The Monday morning Adventure on the Monaco
An evening desert sail Adventure on the Monaco
It seemed, to me, destiny that I would be able to sail with the Monaco crew at the Burn later that summer. Our camps were located near-ish, I saw Captain Greg drive by a few times, and discussed with Marcus, another driver (another captain, but not the Captain) when would be a good time to come by to join them for a sail. While not able to find the type of costume Beth was thinking about, I did come across a collection of cute white sailor hats to give her and the crew. There was one night that worked well with our schedules, and we thought theirs too. Throwing the bag of costume sailor hats into my bike basket, we headed over. Lady luck was on our side!
We joined in for some wonderful barbecue before heading off for an evening sail. This was a special event, as it was specifically for one of their sponsors. Normally art cars allow people to hop on and off at stops when they are out and about. But this time, they were not taking on passengers. (As they said before, it’s a rare event. Normally the Monaco allows anyone to get on as long as there’s room on deck. I often heard the Captain offer compassionately that the attendees -aka ‘burners’ – can come aboard in a few hours) It truly felt like a real sailboat where you set off, watch the sun set, and slowly return to home base. A highlight for me was sitting near one of the Burning Man founders, Danger Ranger. He is a delightful story teller, and we were graced with his story of how the Rangers of Black Rock City were first formed. We also discovered more about how they were able to take the ship out to the open desert where wind powered their speeds, and their desire to set a world record (going much faster than they’re allowed to drive within BRC limits for sure!)

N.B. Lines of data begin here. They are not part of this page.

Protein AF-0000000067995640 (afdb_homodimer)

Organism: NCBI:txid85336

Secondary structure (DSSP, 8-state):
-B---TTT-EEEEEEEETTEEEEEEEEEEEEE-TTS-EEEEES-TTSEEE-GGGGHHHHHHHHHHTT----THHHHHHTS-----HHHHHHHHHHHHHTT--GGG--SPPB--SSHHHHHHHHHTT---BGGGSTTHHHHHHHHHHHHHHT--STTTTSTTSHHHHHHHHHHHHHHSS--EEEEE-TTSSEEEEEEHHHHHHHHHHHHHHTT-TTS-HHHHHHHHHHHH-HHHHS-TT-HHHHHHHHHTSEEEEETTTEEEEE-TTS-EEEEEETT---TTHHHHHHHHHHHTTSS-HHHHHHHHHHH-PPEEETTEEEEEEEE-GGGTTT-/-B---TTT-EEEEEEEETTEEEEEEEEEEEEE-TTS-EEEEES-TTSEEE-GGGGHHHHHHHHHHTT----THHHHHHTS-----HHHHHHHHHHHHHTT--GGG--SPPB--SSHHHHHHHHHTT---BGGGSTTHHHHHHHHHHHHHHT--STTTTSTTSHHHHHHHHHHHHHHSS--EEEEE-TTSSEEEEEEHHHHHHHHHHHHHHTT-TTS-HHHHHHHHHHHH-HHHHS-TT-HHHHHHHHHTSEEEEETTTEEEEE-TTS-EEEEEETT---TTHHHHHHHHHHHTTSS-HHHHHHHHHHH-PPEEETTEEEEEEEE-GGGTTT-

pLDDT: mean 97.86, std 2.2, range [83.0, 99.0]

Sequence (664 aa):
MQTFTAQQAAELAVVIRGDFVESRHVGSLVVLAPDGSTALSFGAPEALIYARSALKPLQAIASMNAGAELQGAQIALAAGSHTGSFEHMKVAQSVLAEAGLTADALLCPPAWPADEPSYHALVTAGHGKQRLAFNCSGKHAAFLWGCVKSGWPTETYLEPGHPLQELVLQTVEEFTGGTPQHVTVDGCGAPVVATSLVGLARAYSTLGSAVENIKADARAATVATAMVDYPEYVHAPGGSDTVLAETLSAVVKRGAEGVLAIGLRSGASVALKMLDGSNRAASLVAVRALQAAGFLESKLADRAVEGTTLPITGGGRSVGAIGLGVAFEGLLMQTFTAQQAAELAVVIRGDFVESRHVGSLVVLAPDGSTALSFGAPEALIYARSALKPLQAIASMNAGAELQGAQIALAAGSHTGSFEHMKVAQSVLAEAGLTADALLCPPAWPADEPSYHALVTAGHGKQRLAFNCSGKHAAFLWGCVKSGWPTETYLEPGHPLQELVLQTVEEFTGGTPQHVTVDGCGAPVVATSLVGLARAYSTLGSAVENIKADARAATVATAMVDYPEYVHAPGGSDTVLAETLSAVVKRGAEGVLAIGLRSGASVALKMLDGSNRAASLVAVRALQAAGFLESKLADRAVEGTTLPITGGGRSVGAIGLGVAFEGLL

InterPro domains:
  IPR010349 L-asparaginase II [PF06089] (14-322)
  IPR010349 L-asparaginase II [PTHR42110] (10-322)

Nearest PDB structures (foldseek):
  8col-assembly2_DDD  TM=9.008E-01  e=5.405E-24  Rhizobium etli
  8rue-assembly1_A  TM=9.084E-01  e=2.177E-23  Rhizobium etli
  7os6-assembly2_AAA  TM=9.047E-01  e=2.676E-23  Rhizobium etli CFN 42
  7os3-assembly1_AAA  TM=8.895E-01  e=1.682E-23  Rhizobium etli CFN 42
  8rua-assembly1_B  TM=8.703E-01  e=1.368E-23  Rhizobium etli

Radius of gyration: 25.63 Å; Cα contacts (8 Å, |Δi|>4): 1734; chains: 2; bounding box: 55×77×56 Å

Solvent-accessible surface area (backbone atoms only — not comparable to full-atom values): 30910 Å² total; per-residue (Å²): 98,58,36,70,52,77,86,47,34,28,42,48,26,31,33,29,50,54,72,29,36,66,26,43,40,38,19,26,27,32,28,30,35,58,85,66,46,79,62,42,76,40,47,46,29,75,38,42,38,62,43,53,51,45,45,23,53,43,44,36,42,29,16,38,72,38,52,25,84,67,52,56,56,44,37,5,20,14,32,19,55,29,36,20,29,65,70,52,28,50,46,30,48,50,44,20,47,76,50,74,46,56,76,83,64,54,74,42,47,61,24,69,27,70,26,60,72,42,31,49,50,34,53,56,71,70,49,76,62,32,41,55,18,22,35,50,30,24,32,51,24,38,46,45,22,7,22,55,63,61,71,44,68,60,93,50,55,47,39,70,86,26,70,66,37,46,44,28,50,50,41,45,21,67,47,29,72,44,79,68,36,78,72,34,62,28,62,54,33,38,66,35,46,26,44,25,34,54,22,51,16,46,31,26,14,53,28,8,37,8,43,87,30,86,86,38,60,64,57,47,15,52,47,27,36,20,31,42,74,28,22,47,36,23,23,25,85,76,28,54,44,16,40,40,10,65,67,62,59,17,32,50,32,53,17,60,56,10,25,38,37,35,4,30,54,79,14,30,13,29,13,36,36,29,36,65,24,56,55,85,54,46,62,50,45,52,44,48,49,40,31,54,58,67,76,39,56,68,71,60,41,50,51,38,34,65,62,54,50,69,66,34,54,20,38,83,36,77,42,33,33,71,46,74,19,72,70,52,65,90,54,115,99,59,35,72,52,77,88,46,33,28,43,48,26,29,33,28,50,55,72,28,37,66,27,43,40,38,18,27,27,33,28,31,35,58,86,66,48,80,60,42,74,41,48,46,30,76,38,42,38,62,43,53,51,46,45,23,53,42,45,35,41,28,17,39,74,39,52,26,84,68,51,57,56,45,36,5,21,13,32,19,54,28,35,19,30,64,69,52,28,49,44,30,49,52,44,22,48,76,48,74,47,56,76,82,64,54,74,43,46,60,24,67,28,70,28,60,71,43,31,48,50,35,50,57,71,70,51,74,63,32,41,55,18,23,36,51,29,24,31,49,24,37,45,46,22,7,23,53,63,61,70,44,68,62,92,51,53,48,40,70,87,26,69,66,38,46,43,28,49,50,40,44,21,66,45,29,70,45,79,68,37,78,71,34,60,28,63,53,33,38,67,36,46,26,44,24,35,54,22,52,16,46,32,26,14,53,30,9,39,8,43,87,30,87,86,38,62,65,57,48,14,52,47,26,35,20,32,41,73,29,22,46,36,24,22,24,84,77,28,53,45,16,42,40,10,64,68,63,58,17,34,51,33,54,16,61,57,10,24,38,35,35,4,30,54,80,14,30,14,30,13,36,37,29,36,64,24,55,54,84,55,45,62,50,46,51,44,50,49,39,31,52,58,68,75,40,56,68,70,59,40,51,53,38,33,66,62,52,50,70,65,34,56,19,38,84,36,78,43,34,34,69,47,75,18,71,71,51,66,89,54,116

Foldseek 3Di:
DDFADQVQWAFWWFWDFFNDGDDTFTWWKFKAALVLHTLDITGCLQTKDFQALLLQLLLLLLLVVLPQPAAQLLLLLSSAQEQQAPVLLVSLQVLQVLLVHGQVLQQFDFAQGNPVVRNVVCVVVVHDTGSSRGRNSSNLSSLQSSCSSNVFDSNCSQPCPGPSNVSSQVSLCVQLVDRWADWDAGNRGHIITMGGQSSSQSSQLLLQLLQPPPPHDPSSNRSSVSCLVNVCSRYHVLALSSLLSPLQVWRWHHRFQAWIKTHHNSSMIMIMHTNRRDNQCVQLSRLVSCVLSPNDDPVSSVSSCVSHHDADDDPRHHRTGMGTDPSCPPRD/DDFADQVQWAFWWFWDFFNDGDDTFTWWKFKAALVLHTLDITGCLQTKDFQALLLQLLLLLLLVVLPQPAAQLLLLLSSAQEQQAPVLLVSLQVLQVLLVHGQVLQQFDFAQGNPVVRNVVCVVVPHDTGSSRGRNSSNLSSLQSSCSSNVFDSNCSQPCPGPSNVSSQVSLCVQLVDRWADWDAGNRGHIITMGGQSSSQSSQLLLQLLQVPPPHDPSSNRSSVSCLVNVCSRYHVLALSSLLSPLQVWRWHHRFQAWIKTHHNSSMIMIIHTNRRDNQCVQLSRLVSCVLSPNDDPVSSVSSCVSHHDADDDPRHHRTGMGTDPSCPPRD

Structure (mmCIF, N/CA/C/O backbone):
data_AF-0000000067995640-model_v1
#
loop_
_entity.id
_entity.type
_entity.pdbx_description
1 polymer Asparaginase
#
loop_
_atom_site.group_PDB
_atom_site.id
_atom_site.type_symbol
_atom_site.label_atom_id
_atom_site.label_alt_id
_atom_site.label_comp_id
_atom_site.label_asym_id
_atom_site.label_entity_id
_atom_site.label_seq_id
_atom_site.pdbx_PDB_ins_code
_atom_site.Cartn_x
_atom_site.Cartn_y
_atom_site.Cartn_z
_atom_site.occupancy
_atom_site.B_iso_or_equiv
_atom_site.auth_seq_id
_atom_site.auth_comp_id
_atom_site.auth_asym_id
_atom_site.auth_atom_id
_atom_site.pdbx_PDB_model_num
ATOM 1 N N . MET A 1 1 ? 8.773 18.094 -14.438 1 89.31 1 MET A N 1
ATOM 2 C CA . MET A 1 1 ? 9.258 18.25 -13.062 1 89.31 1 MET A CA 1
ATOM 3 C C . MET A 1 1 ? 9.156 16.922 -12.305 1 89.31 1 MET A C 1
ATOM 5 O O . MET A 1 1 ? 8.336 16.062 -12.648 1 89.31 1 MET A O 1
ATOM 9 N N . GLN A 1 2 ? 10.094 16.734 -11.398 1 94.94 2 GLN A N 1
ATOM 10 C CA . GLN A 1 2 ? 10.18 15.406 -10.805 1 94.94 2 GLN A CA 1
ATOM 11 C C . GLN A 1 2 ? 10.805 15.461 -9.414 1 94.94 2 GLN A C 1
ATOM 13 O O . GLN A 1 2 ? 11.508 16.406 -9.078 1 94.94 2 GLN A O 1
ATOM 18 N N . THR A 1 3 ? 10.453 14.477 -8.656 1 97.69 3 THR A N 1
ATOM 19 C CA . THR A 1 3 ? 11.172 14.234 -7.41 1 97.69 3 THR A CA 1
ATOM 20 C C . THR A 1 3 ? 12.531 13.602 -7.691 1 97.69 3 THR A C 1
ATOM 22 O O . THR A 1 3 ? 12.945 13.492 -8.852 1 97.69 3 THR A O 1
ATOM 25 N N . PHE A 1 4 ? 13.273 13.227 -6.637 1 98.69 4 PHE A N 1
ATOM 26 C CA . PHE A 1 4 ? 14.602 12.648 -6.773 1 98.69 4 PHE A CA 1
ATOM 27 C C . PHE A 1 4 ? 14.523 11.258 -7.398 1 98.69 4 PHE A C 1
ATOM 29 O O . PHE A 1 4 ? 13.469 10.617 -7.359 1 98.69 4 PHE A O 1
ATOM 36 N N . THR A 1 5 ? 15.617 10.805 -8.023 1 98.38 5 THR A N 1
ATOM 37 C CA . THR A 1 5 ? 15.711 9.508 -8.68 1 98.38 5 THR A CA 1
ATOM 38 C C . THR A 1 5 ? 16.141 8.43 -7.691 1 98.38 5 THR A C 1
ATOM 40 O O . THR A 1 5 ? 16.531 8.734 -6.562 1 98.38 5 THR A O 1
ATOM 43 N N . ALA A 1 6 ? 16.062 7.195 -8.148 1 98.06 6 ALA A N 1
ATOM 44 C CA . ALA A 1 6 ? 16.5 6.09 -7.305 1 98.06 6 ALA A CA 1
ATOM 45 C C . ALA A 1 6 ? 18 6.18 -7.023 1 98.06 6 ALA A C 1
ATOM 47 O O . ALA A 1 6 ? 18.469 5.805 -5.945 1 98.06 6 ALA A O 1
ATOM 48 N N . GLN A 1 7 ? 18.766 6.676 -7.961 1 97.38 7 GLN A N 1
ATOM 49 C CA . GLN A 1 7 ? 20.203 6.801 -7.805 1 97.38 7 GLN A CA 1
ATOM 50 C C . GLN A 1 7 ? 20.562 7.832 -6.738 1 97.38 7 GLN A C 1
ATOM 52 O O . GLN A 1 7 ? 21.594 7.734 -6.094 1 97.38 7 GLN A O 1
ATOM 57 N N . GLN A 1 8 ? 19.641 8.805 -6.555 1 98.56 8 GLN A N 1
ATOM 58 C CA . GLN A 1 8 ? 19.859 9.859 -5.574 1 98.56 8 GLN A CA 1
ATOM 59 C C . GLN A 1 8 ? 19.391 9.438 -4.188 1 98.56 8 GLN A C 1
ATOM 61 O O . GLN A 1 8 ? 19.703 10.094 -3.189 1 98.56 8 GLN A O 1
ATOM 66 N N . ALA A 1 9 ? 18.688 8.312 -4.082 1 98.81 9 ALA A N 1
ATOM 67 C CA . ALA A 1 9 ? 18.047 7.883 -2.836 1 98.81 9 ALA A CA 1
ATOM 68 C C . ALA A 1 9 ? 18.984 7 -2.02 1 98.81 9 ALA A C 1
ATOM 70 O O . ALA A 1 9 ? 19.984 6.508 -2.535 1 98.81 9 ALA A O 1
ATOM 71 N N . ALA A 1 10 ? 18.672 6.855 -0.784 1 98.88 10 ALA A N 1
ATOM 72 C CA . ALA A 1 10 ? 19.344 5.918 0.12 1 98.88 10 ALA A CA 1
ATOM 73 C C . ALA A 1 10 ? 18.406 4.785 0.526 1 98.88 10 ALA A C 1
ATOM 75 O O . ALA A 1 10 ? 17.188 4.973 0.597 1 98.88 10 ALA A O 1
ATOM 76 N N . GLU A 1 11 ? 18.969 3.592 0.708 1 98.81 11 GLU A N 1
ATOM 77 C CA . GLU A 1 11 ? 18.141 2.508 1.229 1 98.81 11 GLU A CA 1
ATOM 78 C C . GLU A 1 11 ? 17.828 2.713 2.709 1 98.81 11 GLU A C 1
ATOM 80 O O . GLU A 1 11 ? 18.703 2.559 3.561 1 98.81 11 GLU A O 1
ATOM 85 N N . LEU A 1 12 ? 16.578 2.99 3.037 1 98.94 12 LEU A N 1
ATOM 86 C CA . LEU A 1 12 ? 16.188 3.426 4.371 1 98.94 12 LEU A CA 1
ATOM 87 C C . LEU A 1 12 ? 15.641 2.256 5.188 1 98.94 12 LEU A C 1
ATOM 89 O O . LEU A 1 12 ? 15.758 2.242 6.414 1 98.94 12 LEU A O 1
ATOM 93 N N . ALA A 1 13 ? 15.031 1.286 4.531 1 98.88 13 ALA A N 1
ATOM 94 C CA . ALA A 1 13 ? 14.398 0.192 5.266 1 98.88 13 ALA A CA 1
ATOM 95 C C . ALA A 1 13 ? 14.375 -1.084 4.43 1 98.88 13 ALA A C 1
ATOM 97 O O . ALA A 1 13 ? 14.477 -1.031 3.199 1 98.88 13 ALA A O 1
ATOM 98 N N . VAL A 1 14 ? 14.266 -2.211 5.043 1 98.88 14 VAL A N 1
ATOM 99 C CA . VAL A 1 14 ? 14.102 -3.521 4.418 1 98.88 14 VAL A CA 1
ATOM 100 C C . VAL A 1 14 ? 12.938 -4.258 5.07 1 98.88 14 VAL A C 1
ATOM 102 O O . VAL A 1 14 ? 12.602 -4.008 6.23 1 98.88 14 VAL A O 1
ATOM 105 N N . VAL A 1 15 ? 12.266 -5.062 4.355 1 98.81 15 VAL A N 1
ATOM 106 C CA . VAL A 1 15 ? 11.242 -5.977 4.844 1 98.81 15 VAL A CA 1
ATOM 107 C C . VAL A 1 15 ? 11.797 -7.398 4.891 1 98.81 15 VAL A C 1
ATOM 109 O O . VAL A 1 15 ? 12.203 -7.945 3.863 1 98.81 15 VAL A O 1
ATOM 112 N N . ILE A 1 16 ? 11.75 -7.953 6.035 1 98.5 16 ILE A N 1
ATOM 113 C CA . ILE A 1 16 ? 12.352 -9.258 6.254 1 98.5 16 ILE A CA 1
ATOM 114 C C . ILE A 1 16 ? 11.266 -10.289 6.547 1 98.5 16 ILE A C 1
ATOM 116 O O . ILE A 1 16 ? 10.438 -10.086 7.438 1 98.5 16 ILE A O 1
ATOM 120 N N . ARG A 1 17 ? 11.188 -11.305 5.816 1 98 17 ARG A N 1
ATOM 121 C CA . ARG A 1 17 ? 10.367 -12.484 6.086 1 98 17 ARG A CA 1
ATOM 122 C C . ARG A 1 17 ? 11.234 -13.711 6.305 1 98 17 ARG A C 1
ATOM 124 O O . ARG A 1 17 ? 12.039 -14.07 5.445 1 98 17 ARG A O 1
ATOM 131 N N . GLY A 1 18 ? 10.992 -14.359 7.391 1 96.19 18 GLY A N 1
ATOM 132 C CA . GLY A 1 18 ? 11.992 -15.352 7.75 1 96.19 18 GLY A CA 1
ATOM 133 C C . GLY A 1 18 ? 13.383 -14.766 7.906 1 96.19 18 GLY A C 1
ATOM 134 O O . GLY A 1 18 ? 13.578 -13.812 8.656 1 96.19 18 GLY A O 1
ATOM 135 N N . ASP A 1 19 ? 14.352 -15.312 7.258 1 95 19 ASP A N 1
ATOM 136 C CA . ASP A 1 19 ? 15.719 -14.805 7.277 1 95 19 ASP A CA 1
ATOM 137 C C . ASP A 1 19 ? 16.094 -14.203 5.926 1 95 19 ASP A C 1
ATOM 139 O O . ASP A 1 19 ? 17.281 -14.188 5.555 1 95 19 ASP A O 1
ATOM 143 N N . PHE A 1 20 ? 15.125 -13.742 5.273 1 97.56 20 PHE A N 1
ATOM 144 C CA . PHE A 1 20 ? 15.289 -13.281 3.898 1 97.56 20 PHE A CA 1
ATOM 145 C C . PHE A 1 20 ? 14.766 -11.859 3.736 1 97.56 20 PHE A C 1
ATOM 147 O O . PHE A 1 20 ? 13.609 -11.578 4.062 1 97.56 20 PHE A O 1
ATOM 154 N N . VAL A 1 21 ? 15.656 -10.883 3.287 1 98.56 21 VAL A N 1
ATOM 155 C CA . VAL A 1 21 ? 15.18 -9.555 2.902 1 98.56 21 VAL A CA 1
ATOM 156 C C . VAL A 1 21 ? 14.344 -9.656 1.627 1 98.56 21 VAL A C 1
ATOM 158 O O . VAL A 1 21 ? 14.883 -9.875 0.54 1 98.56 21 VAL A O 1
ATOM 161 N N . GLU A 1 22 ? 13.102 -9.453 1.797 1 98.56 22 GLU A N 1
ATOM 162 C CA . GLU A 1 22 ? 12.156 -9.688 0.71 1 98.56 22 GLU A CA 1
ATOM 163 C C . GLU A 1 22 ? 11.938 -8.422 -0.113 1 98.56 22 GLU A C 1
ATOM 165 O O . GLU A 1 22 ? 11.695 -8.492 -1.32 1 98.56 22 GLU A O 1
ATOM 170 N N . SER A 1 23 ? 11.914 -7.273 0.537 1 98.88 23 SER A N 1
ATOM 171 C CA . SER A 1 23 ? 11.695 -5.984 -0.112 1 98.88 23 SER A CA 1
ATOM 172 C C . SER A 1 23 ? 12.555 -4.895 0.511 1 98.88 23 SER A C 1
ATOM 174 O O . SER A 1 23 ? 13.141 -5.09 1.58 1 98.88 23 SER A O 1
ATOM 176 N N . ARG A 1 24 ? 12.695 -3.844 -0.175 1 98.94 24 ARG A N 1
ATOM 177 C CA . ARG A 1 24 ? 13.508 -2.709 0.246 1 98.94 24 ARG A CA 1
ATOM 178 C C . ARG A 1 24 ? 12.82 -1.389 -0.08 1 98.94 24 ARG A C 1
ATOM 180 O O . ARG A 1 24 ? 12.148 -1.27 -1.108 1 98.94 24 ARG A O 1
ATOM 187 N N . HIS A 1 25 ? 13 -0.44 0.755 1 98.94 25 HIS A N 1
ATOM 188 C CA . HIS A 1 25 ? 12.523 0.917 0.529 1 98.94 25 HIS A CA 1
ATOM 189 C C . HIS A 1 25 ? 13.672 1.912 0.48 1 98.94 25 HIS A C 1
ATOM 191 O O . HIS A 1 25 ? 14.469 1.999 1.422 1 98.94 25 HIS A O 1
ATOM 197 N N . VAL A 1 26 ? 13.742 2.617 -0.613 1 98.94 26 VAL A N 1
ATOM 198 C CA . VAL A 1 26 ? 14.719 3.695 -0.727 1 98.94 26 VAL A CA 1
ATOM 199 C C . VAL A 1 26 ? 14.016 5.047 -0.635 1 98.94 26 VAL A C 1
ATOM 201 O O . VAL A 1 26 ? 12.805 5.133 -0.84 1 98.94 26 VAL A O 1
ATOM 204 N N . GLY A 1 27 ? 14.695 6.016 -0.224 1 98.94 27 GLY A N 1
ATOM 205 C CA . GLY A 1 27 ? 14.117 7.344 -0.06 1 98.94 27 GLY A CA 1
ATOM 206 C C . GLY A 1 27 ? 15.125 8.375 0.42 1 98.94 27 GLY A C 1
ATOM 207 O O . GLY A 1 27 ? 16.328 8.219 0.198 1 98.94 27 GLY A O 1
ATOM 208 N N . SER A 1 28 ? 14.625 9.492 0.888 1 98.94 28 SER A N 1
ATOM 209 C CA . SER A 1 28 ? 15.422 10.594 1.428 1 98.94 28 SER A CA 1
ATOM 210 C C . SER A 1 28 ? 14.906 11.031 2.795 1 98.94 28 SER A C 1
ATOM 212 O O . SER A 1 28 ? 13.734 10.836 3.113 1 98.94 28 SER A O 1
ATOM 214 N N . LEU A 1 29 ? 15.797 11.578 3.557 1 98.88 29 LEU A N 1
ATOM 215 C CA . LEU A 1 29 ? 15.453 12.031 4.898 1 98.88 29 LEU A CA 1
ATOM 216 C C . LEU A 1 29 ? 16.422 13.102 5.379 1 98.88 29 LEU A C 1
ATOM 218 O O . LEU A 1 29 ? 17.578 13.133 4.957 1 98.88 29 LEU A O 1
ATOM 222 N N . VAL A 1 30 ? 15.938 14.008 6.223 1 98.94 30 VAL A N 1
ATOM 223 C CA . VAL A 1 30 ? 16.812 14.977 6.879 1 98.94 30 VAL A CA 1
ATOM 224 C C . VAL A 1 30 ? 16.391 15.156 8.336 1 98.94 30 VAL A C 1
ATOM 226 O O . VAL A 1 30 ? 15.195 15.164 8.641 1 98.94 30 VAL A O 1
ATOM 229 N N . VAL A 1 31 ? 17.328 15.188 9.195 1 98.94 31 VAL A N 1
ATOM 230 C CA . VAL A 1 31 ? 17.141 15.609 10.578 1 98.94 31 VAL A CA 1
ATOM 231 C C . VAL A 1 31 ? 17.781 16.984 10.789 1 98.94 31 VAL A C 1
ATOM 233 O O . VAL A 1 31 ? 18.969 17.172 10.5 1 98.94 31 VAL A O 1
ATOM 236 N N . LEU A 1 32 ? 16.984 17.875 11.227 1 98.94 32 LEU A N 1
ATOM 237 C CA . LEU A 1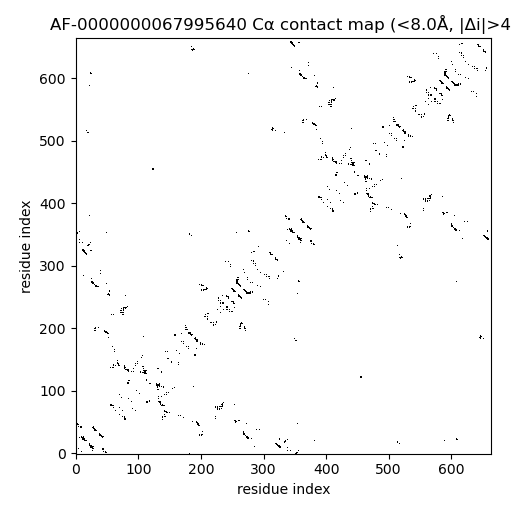 32 ? 17.516 19.188 11.602 1 98.94 32 LEU A CA 1
ATOM 238 C C . LEU A 1 32 ? 17.703 19.281 13.117 1 98.94 32 LEU A C 1
ATOM 240 O O . LEU A 1 32 ? 16.844 18.812 13.875 1 98.94 32 LEU A O 1
ATOM 244 N N . ALA A 1 33 ? 18.812 19.891 13.5 1 98.88 33 ALA A N 1
ATOM 245 C CA . ALA A 1 33 ? 19.031 20.25 14.898 1 98.88 33 ALA A CA 1
ATOM 246 C C . ALA A 1 33 ? 18.203 21.469 15.289 1 98.88 33 ALA A C 1
ATOM 248 O O . ALA A 1 33 ? 17.656 22.141 14.43 1 98.88 33 ALA A O 1
ATOM 249 N N . PRO A 1 34 ? 18.094 21.719 16.594 1 98.31 34 PRO A N 1
ATOM 250 C CA . PRO A 1 34 ? 17.297 22.844 17.047 1 98.31 34 PRO A CA 1
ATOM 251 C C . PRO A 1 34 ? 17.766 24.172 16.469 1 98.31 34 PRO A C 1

I learned much later that people in the camp had a lot of laughs wearing the sailor caps!
Who knows when I will connect again with the Monaco and her crew? I know I would like to participate in their build weekends. I know I’d love to take another sail. When it comes to courage – I’d love to be brave enough to join them as crew, up on the rigging! The biggest adventure would be to participate in one of their open-desert sails testing their speeds. For now, I will wonder at how far I’ve come, one baby step and one adventure at a time.